Sitting on my Toilet

Thoughts, inspirations, revelations and ideas

Cliche

Things are only cliche because people don’t internalize it and embrace it.  Sadly, a lot of sayings have been labeled as ‘cliche’, but they are by no means any less powerful than the person who spoke it, and the meaning it carries.

Let’s hear some of the sayings that you like but it has gotten the label of being a ‘cliche’

Filed under: Life, Rambling ,

What’s in your hand?

I had another interesting conversation with a mate of mine today on the topic of job and ministry.  The jist of the story is that a job in the secular world feels like not really serving God, compare to a full time ministry.  As I was conversing, this reminded me of a sermon I heard from Hillsong Church in Sydney.

I do believe the deep desires in your heart were placed there by the creator and ultimately for his purpose.  There is a difference between desires and wants in my mind.  Desires are something that is carved into your heart and even if you shake it off, it’ll always be there until your heart gives up.  It’s what moves you to tears, or that nudge in your heart when you see/hear something related.  Wants are more or so in our head and not consistent.  Today I may want a nice car, but tomorrow I may decide to get a bike instead.  (sorry for the lame example).

Truly following God’s will, one has to start with complete surrendering.  God will take us through the life, giving you small things and let you learn the lessons before giving you the ultimate desires.   But he needs your heart and you need to be in him. ‘delight yourself in the lord, and he will give you the desires of your heart’.

So, our job right now doesn’t seem ‘holy’.  What if God placed you there for his plan?
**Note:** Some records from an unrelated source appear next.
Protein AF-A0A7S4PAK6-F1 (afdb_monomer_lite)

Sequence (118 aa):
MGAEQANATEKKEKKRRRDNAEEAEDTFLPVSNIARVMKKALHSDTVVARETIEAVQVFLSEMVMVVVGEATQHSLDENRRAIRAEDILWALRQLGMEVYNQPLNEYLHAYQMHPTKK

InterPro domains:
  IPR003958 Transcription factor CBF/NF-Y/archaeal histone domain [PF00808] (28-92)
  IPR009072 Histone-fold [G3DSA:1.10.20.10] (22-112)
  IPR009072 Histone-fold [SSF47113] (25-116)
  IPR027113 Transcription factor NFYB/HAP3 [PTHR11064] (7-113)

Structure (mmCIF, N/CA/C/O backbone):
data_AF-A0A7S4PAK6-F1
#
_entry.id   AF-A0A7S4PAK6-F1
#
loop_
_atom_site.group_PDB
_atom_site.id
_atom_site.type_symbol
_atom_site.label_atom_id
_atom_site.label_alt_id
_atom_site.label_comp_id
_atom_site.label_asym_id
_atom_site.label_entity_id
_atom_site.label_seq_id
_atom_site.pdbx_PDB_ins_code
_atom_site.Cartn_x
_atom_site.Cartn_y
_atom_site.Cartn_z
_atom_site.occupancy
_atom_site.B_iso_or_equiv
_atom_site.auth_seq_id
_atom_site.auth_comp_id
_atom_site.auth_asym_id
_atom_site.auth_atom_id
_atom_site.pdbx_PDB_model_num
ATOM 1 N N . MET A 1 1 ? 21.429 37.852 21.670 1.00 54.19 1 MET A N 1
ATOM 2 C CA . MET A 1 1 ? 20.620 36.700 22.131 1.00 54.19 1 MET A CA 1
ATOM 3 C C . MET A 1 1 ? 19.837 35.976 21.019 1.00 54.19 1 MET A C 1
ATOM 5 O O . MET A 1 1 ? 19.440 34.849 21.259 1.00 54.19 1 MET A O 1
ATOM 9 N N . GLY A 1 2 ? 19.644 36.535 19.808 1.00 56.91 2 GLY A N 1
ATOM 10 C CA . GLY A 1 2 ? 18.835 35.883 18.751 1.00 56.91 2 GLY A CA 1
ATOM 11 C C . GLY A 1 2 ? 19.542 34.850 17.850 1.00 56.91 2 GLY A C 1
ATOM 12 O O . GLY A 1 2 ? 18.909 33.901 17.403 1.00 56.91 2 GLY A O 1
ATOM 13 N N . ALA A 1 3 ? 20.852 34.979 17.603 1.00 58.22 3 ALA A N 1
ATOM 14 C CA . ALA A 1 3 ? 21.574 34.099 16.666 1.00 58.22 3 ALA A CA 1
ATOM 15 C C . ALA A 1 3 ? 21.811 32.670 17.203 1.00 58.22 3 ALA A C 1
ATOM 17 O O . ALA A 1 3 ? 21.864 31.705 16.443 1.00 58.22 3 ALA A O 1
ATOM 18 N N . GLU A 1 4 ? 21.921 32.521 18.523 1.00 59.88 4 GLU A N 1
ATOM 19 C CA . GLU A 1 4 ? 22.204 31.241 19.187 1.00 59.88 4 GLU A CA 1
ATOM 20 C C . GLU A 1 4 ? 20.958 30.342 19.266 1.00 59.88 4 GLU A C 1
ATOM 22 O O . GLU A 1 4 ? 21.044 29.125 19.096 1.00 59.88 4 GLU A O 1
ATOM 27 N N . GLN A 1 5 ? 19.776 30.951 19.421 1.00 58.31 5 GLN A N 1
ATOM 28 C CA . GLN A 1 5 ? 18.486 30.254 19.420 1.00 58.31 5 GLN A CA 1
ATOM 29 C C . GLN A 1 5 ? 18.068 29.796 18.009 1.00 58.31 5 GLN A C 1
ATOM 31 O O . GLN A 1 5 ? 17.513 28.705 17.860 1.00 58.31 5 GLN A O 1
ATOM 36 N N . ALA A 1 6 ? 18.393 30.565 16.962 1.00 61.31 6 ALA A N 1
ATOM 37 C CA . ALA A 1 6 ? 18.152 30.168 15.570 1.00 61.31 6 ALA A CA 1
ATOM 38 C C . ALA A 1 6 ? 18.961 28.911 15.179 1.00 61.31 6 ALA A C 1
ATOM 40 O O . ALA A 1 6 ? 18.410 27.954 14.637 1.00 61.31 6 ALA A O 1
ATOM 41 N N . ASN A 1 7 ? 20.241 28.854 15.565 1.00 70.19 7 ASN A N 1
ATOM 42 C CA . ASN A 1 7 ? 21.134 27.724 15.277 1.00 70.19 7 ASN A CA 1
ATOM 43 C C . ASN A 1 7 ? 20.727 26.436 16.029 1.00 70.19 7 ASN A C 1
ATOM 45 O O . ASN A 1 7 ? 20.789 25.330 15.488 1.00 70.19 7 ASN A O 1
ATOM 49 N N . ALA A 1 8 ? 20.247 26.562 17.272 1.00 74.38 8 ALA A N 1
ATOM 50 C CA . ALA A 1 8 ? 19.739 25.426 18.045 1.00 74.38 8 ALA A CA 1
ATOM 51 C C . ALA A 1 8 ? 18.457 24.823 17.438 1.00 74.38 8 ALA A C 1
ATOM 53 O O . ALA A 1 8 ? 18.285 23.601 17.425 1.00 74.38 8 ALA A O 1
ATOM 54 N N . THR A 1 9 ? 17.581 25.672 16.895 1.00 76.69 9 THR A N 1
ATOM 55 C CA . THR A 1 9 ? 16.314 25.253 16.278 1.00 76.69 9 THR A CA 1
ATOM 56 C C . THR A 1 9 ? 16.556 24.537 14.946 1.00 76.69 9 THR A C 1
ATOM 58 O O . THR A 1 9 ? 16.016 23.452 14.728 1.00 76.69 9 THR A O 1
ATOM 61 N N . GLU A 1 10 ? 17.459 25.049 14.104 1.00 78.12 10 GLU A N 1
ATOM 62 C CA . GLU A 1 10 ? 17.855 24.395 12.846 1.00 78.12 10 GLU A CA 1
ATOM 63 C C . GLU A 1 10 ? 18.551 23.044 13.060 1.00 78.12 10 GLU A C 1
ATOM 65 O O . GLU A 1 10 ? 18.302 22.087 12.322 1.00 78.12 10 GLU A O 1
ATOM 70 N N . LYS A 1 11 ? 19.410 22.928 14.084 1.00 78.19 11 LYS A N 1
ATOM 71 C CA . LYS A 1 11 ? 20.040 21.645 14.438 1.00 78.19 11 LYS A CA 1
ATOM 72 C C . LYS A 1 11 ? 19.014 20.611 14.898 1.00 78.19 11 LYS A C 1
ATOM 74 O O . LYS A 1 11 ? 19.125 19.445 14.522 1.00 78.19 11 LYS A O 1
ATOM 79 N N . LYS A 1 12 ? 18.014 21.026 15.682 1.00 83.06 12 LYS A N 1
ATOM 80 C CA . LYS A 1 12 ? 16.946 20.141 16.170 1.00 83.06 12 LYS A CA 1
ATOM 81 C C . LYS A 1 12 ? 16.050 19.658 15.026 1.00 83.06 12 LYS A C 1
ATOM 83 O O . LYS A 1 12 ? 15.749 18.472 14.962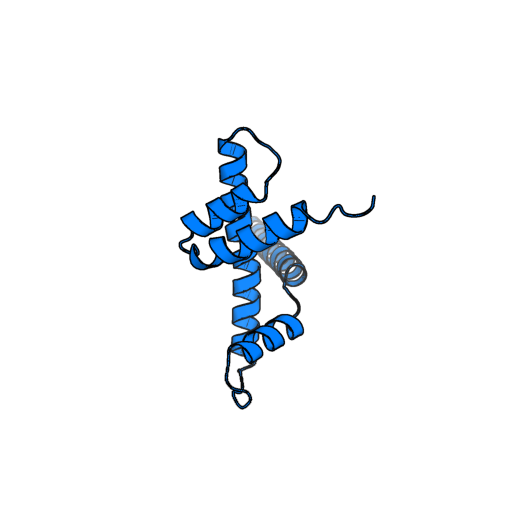 1.00 83.06 12 LYS A O 1
ATOM 88 N N . GLU A 1 13 ? 15.695 20.544 14.101 1.00 80.62 13 GLU A N 1
ATOM 89 C CA . GLU A 1 13 ? 14.920 20.223 12.895 1.00 80.62 13 GLU A CA 1
ATOM 90 C C . GLU A 1 13 ? 15.674 19.245 11.976 1.00 80.62 13 GLU A C 1
ATOM 92 O O . GLU A 1 13 ? 15.123 18.229 11.557 1.00 80.62 13 GLU A O 1
ATOM 97 N N . LYS A 1 14 ? 16.968 19.490 11.718 1.00 79.81 14 LYS A N 1
ATOM 98 C CA . LYS A 1 14 ? 17.811 18.580 10.921 1.00 79.81 14 LYS A CA 1
ATOM 99 C C . LYS A 1 14 ? 17.947 17.200 11.553 1.00 79.81 14 LYS A C 1
ATOM 101 O O . LYS A 1 14 ? 17.940 16.211 10.826 1.00 79.81 14 LYS A O 1
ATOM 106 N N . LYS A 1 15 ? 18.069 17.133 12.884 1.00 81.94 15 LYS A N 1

Unless there is a strong desire to not be doing what you are doing now, there is very likelihood that you are exactly where God wants you to be.  [Well you are always exactly where God wants you to be, sometimes that point is where you realize you need to change]. We can always use what we have in our hands to be a good steward and good servant.  Not all of us are called to be in full time ministry, but we are all full time ministers.  Just in different settings – some may be in church, some may be in another country, some are in the marketplace.  I’ve heard people say I am just going to lay my job down. I don’t know.  Is it really yours to lay it down?
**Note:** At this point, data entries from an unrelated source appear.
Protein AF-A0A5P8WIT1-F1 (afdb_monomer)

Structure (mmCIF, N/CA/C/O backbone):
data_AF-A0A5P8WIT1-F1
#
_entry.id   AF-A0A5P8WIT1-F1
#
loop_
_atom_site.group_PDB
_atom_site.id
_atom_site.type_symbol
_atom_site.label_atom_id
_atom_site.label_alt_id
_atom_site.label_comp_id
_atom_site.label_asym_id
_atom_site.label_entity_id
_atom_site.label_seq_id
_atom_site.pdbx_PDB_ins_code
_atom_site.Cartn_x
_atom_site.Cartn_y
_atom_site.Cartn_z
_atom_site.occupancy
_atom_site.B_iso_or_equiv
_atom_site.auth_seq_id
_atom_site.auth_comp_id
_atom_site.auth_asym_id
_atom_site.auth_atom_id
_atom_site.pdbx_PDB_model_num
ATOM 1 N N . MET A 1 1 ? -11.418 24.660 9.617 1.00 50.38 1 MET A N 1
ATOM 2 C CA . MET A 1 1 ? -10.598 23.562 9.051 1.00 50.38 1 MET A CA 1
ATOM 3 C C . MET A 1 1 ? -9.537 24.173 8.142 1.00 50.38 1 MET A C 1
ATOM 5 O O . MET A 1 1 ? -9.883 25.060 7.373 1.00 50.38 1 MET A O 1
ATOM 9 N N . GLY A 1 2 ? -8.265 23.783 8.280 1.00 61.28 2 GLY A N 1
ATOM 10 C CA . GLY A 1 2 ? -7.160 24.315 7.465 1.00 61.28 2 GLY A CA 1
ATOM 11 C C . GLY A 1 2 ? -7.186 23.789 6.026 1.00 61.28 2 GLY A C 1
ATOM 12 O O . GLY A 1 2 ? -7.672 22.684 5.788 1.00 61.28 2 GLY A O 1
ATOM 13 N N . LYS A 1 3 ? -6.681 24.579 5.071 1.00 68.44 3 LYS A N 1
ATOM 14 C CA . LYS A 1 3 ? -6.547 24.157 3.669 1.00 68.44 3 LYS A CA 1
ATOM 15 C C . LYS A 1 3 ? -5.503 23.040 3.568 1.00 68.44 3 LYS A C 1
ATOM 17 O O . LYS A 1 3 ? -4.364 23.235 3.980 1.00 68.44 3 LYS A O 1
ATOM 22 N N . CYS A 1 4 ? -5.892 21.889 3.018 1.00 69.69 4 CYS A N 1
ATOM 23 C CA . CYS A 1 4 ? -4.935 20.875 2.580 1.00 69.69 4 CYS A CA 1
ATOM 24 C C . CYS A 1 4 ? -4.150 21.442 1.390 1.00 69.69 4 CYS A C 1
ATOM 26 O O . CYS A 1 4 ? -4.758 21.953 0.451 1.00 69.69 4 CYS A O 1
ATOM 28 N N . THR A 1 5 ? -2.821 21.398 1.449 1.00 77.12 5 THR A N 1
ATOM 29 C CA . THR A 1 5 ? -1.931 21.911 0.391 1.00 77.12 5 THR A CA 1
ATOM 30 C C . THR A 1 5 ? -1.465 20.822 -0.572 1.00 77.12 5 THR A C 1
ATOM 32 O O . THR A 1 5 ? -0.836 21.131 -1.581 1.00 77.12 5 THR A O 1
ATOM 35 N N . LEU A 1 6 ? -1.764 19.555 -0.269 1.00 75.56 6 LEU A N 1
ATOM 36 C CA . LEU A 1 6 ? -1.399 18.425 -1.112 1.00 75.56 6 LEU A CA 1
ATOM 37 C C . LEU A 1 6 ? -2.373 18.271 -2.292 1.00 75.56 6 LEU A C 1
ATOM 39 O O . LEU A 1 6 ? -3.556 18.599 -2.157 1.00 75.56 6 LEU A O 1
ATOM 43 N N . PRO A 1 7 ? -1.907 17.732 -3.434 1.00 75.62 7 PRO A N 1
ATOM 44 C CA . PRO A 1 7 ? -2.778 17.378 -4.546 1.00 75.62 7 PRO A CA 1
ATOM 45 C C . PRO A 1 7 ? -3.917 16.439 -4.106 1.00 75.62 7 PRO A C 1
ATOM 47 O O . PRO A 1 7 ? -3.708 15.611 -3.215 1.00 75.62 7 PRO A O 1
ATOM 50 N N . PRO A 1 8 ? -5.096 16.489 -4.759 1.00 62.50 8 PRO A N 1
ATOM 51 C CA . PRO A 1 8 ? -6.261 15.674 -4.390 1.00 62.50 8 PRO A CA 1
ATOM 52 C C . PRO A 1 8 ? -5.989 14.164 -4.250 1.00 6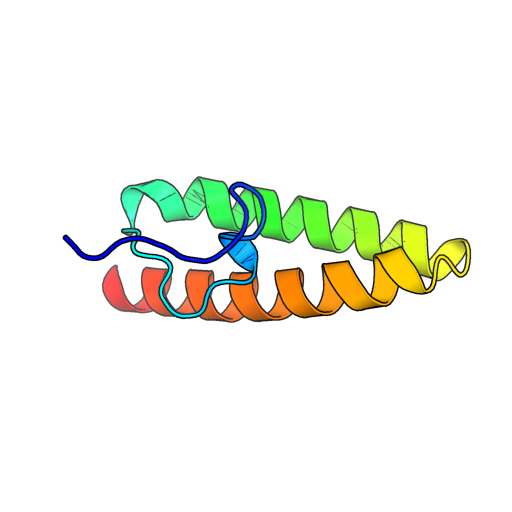2.50 8 PRO A C 1
ATOM 54 O O . PRO A 1 8 ? -6.616 13.502 -3.429 1.00 62.50 8 PRO A O 1
ATOM 57 N N . ASN A 1 9 ? -5.017 13.628 -4.996 1.00 65.25 9 ASN A N 1
ATOM 58 C CA . ASN A 1 9 ? -4.681 12.198 -5.020 1.00 65.25 9 ASN A CA 1
ATOM 59 C C . ASN A 1 9 ? -3.547 11.811 -4.054 1.00 65.25 9 ASN A C 1
ATOM 61 O O . ASN A 1 9 ? -3.092 10.673 -4.052 1.00 65.25 9 ASN A O 1
ATOM 65 N N . SER A 1 10 ? -3.059 12.746 -3.238 1.00 79.75 10 SER A N 1
ATOM 66 C CA . SER A 1 10 ? -1.921 12.525 -2.338 1.00 79.75 10 SER A CA 1
ATOM 67 C C . SER A 1 10 ? -2.342 12.190 -0.906 1.00 79.75 10 SER A C 1
ATOM 69 O O . SER A 1 10 ? -1.494 12.111 -0.023 1.00 79.75 10 SER A O 1
ATOM 71 N N . CYS A 1 11 ? -3.638 11.976 -0.659 1.00 80.81 11 CYS A N 1
ATOM 72 C CA . CYS A 1 11 ? -4.176 11.701 0.673 1.00 80.81 11 CYS A CA 1
ATOM 73 C C . CYS A 1 11 ? -3.571 10.450 1.328 1.00 80.81 11 CYS A C 1
ATOM 75 O O . CYS A 1 11 ? -3.298 10.482 2.521 1.00 80.81 11 CYS A O 1
ATOM 77 N N . LEU A 1 12 ? -3.282 9.391 0.564 1.00 79.69 12 LEU A N 1
ATOM 78 C CA . LEU A 1 12 ? -2.624 8.178 1.083 1.00 79.69 12 LEU A CA 1
ATOM 79 C C . LEU A 1 12 ? -1.126 8.369 1.382 1.00 79.69 12 LEU A C 1
ATOM 81 O O . LEU A 1 12 ? -0.515 7.554 2.064 1.00 79.69 12 LEU A O 1
ATOM 85 N N . ASN A 1 13 ? -0.554 9.482 0.922 1.00 79.56 13 ASN A N 1
ATOM 86 C CA . ASN A 1 13 ? 0.792 9.933 1.271 1.00 79.56 13 ASN A CA 1
ATOM 87 C C . ASN A 1 13 ? 0.773 11.076 2.299 1.00 79.56 13 ASN A C 1
ATOM 89 O O . ASN A 1 13 ? 1.814 11.647 2.617 1.00 79.56 13 ASN A O 1
ATOM 93 N N . CYS A 1 14 ? -0.405 11.449 2.810 1.00 81.12 14 CYS A N 1
ATOM 94 C CA . CYS A 1 14 ? -0.566 12.556 3.740 1.00 81.12 14 CYS A CA 1
ATOM 95 C C . CYS A 1 14 ? -0.498 12.057 5.186 1.00 81.12 14 CYS A C 1
ATOM 97 O O . CYS A 1 14 ? -1.426 11.412 5.667 1.00 81.12 14 CYS A O 1
ATOM 99 N N . GLY A 1 15 ? 0.536 12.461 5.929 1.00 71.44 15 GLY A N 1
ATOM 100 C CA . GLY A 1 15 ? 0.636 12.192 7.372 1.00 71.44 15 GLY A CA 1
ATOM 101 C C . GLY A 1 15 ? -0.440 12.878 8.232 1.00 71.44 15 GLY A C 1
ATOM 102 O O . GLY A 1 15 ? -0.556 12.588 9.416 1.00 71.44 15 GLY A O 1
ATOM 103 N N . TYR A 1 16 ? -1.240 13.777 7.646 1.00 77.44 16 TYR A N 1
ATOM 104 C CA . TYR A 1 16 ? -2.369 14.456 8.296 1.00 77.44 16 TYR A CA 1
ATOM 105 C C . TYR A 1 16 ? -3.732 13.939 7.818 1.00 77.44 16 TYR A C 1
ATOM 107 O O . TYR A 1 16 ? -4.748 14.617 8.016 1.00 77.44 16 TYR A O 1
ATOM 115 N N . LEU A 1 17 ? -3.773 12.783 7.144 1.00 83.19 17 LEU A N 1
ATOM 116 C CA . LEU A 1 17 ? -5.022 12.169 6.710 1.00 83.19 17 LEU A CA 1
ATOM 117 C C . LEU A 1 17 ? -5.925 11.926 7.924 1.00 83.19 17 LEU A C 1
ATOM 119 O O . LEU A 1 17 ? -5.638 11.100 8.786 1.00 83.19 17 LEU A O 1
ATOM 123 N N . ARG A 1 18 ? -7.039 12.656 7.986 1.00 82.50 18 ARG A N 1
ATOM 124 C CA . ARG A 1 18 ? -8.061 12.459 9.014 1.00 82.50 18 ARG A CA 1
ATOM 125 C C . ARG A 1 18 ? -9.087 11.456 8.515 1.00 82.50 18 ARG A C 1
ATOM 127 O O . ARG A 1 18 ? -9.771 11.718 7.530 1.00 82.50 18 ARG A O 1
ATOM 134 N N . THR A 1 19 ? -9.194 10.334 9.213 1.00 88.50 19 THR A N 1
ATOM 135 C CA . THR A 1 19 ? -10.152 9.257 8.945 1.00 88.50 19 THR A CA 1
ATOM 136 C C . THR A 1 19 ? -10.615 8.619 10.261 1.00 88.50 19 THR A C 1
ATOM 138 O O . THR A 1 19 ? -10.226 9.077 11.335 1.00 88.50 19 THR A O 1
ATOM 141 N N . ASN A 1 20 ? -11.477 7.606 10.196 1.00 89.62 20 ASN A N 1
ATOM 142 C CA . ASN A 1 20 ? -11.956 6.849 11.351 1.00 89.62 20 ASN A CA 1
ATOM 143 C C . ASN A 1 20 ? -12.134 5.359 11.010 1.00 89.62 20 ASN A C 1
ATOM 145 O O . ASN A 1 20 ? -12.013 4.954 9.852 1.00 89.62 20 ASN A O 1
ATOM 149 N N . VAL A 1 21 ? -12.452 4.558 12.028 1.00 92.44 21 VAL A N 1
ATOM 150 C CA . VAL A 1 21 ? -12.562 3.095 11.935 1.00 92.44 21 VAL A CA 1
ATOM 151 C C . VAL A 1 21 ? -13.600 2.601 10.922 1.00 92.44 21 VAL A C 1
ATOM 153 O O . VAL A 1 21 ? -13.420 1.534 10.345 1.00 92.44 21 VAL A O 1
ATOM 156 N N . ASN A 1 22 ? -14.635 3.385 10.602 1.00 92.75 22 ASN A N 1
ATOM 157 C CA . ASN A 1 22 ? -15.643 2.976 9.615 1.00 92.75 22 ASN A CA 1
ATOM 158 C C . ASN A 1 22 ? -15.040 2.778 8.213 1.00 92.75 22 ASN A C 1
ATOM 160 O O . ASN A 1 22 ? -15.606 2.063 7.390 1.00 92.75 22 ASN A O 1
ATOM 164 N N . PHE A 1 23 ? -13.883 3.392 7.943 1.00 92.75 23 PHE A N 1
ATOM 165 C CA . PHE A 1 23 ? -13.146 3.246 6.688 1.00 92.75 23 PHE A CA 1
ATOM 166 C C . PHE A 1 23 ? -12.040 2.184 6.748 1.00 92.75 23 PHE A C 1
ATOM 168 O O . PHE A 1 23 ? -11.371 1.955 5.743 1.00 92.75 23 PHE A O 1
ATOM 175 N N . LEU A 1 24 ? -11.853 1.498 7.882 1.00 93.44 24 LEU A N 1
ATOM 176 C CA . LEU A 1 24 ? -10.859 0.433 8.028 1.00 93.44 24 LEU A CA 1
ATOM 177 C C . LEU A 1 24 ? -10.955 -0.641 6.922 1.00 93.44 24 LEU A C 1
ATOM 179 O O . LEU A 1 24 ? -9.911 -0.977 6.358 1.00 93.44 24 LEU A O 1
ATOM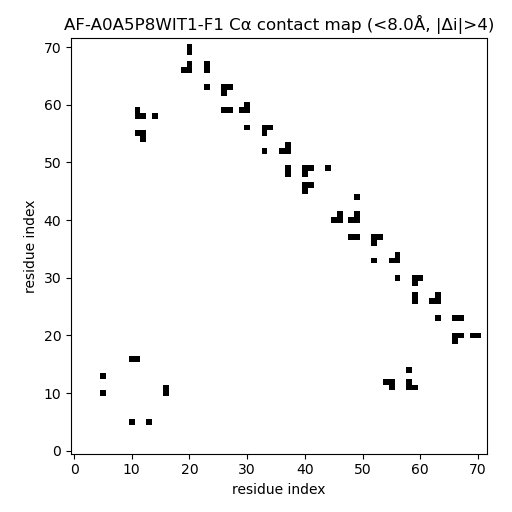 183 N N . PRO A 1 25 ? -12.148 -1.138 6.525 1.00 94.25 25 PRO A N 1
ATOM 184 C CA . PRO A 1 25 ? -12.250 -2.103 5.428 1.00 94.25 25 PRO A CA 1
ATOM 185 C C . PRO A 1 25 ? -11.722 -1.558 4.095 1.00 94.25 25 PRO A C 1
ATOM 187 O O . PRO A 1 25 ? -11.093 -2.291 3.338 1.00 94.25 25 PRO A O 1
ATOM 190 N N . VAL A 1 26 ? -11.927 -0.263 3.833 1.00 94.00 26 VAL A N 1
ATOM 191 C CA . VAL A 1 26 ? -11.459 0.404 2.610 1.00 94.00 26 VAL A CA 1
ATOM 192 C C . VAL A 1 26 ? -9.934 0.473 2.590 1.00 94.00 26 VAL A C 1
ATOM 194 O O . VAL A 1 26 ? -9.323 0.160 1.574 1.00 94.00 26 VAL A O 1
ATOM 197 N N . PHE A 1 27 ? -9.301 0.829 3.712 1.00 93.69 27 PHE A N 1
ATOM 198 C CA . PHE A 1 27 ? -7.838 0.884 3.786 1.00 93.69 27 PHE A CA 1
ATOM 199 C C . PHE A 1 27 ? -7.185 -0.497 3.697 1.00 93.69 27 PHE A C 1
ATOM 201 O O . PHE A 1 27 ? -6.104 -0.613 3.124 1.00 93.69 27 PHE A O 1
ATOM 208 N N . LYS A 1 28 ? -7.840 -1.548 4.207 1.00 95.38 28 LYS A N 1
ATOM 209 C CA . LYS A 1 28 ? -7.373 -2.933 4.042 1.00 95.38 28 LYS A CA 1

It’s very hard for us to understand what we currently doing can be used for God, or even where is this going.  I think if we just trust it, and do the best we can with what we are given now, few years down the road, we will understand it clearer.  If you do well with the little things, he will give you more.

I am glad I never thought about singing, or at least the opportunity never came, because I am pretty sure it’ll be very distracting and awful to the listeners.  I will make William Hung like Elvis compare to me. It’s just not in me.  I am very much like to be doing what I am good at and be more effective at that.

I can’t say much about others, but at least looking back on my own; God has taken me through every step of the way to get me where I am right now.  Even through the early part of my life which I didn’t even know him, but yet he was still there.

So, what’s in your hand today?

Filed under: Christianity

Desktop Wallpaper

I was exploring the wall paper settings today on my laptop.  It has auto switch of different photos etc.  So I thought it was cool and set it.  After working the whole day, I realized I haven’t even seen the effect of the wall paper, not to even mention the actual ‘wall’.  What’s the point of wallpaper when all the application covers the desktop?

I have dual screen and both screens are covered!  I think the only time I’ve seen the desktop is when after reboot.  On a mac, reboot doesn’t happen often so it’s even longer since I’ve seen the wall.

Filed under: Rambling

Slumbdog

Saw the movie this past weekend and thought it was great.  I really like movies or books that instills hope in people.  Seeing the underdog, the seemingly displaced unfortunate soul rise to the top.  Perhaps it’s me being Chinese, the culture inferiority, or perhaps it’s more personal; like people telling me I am not good enough.

Even though the ending was a happy ending, I was actually nervous for a sad ending.  Like the girl would get shot or the guy run over by a train or something.  Why is that? Has my world view just got that much negative that good things just don’t happen?

The kid never lost his hope.  I think if I was him, I’d probably go crazy anticipating the worst could happen.  Come on’, millionaire, and finally with the girl of his dream, too good to be true? I dont know what’s wrong with me.

Maybe my starting point is wrong.  I always stand on the side of ‘things will always go wrong’ and then try to get into ‘things are right’.  Than to be in the ‘things are right’ and try to get through ‘things went wrong’ to get back.

I think my thoughts have the power to draw things.  Draw positive or negative outcome.  I think we all can, actually.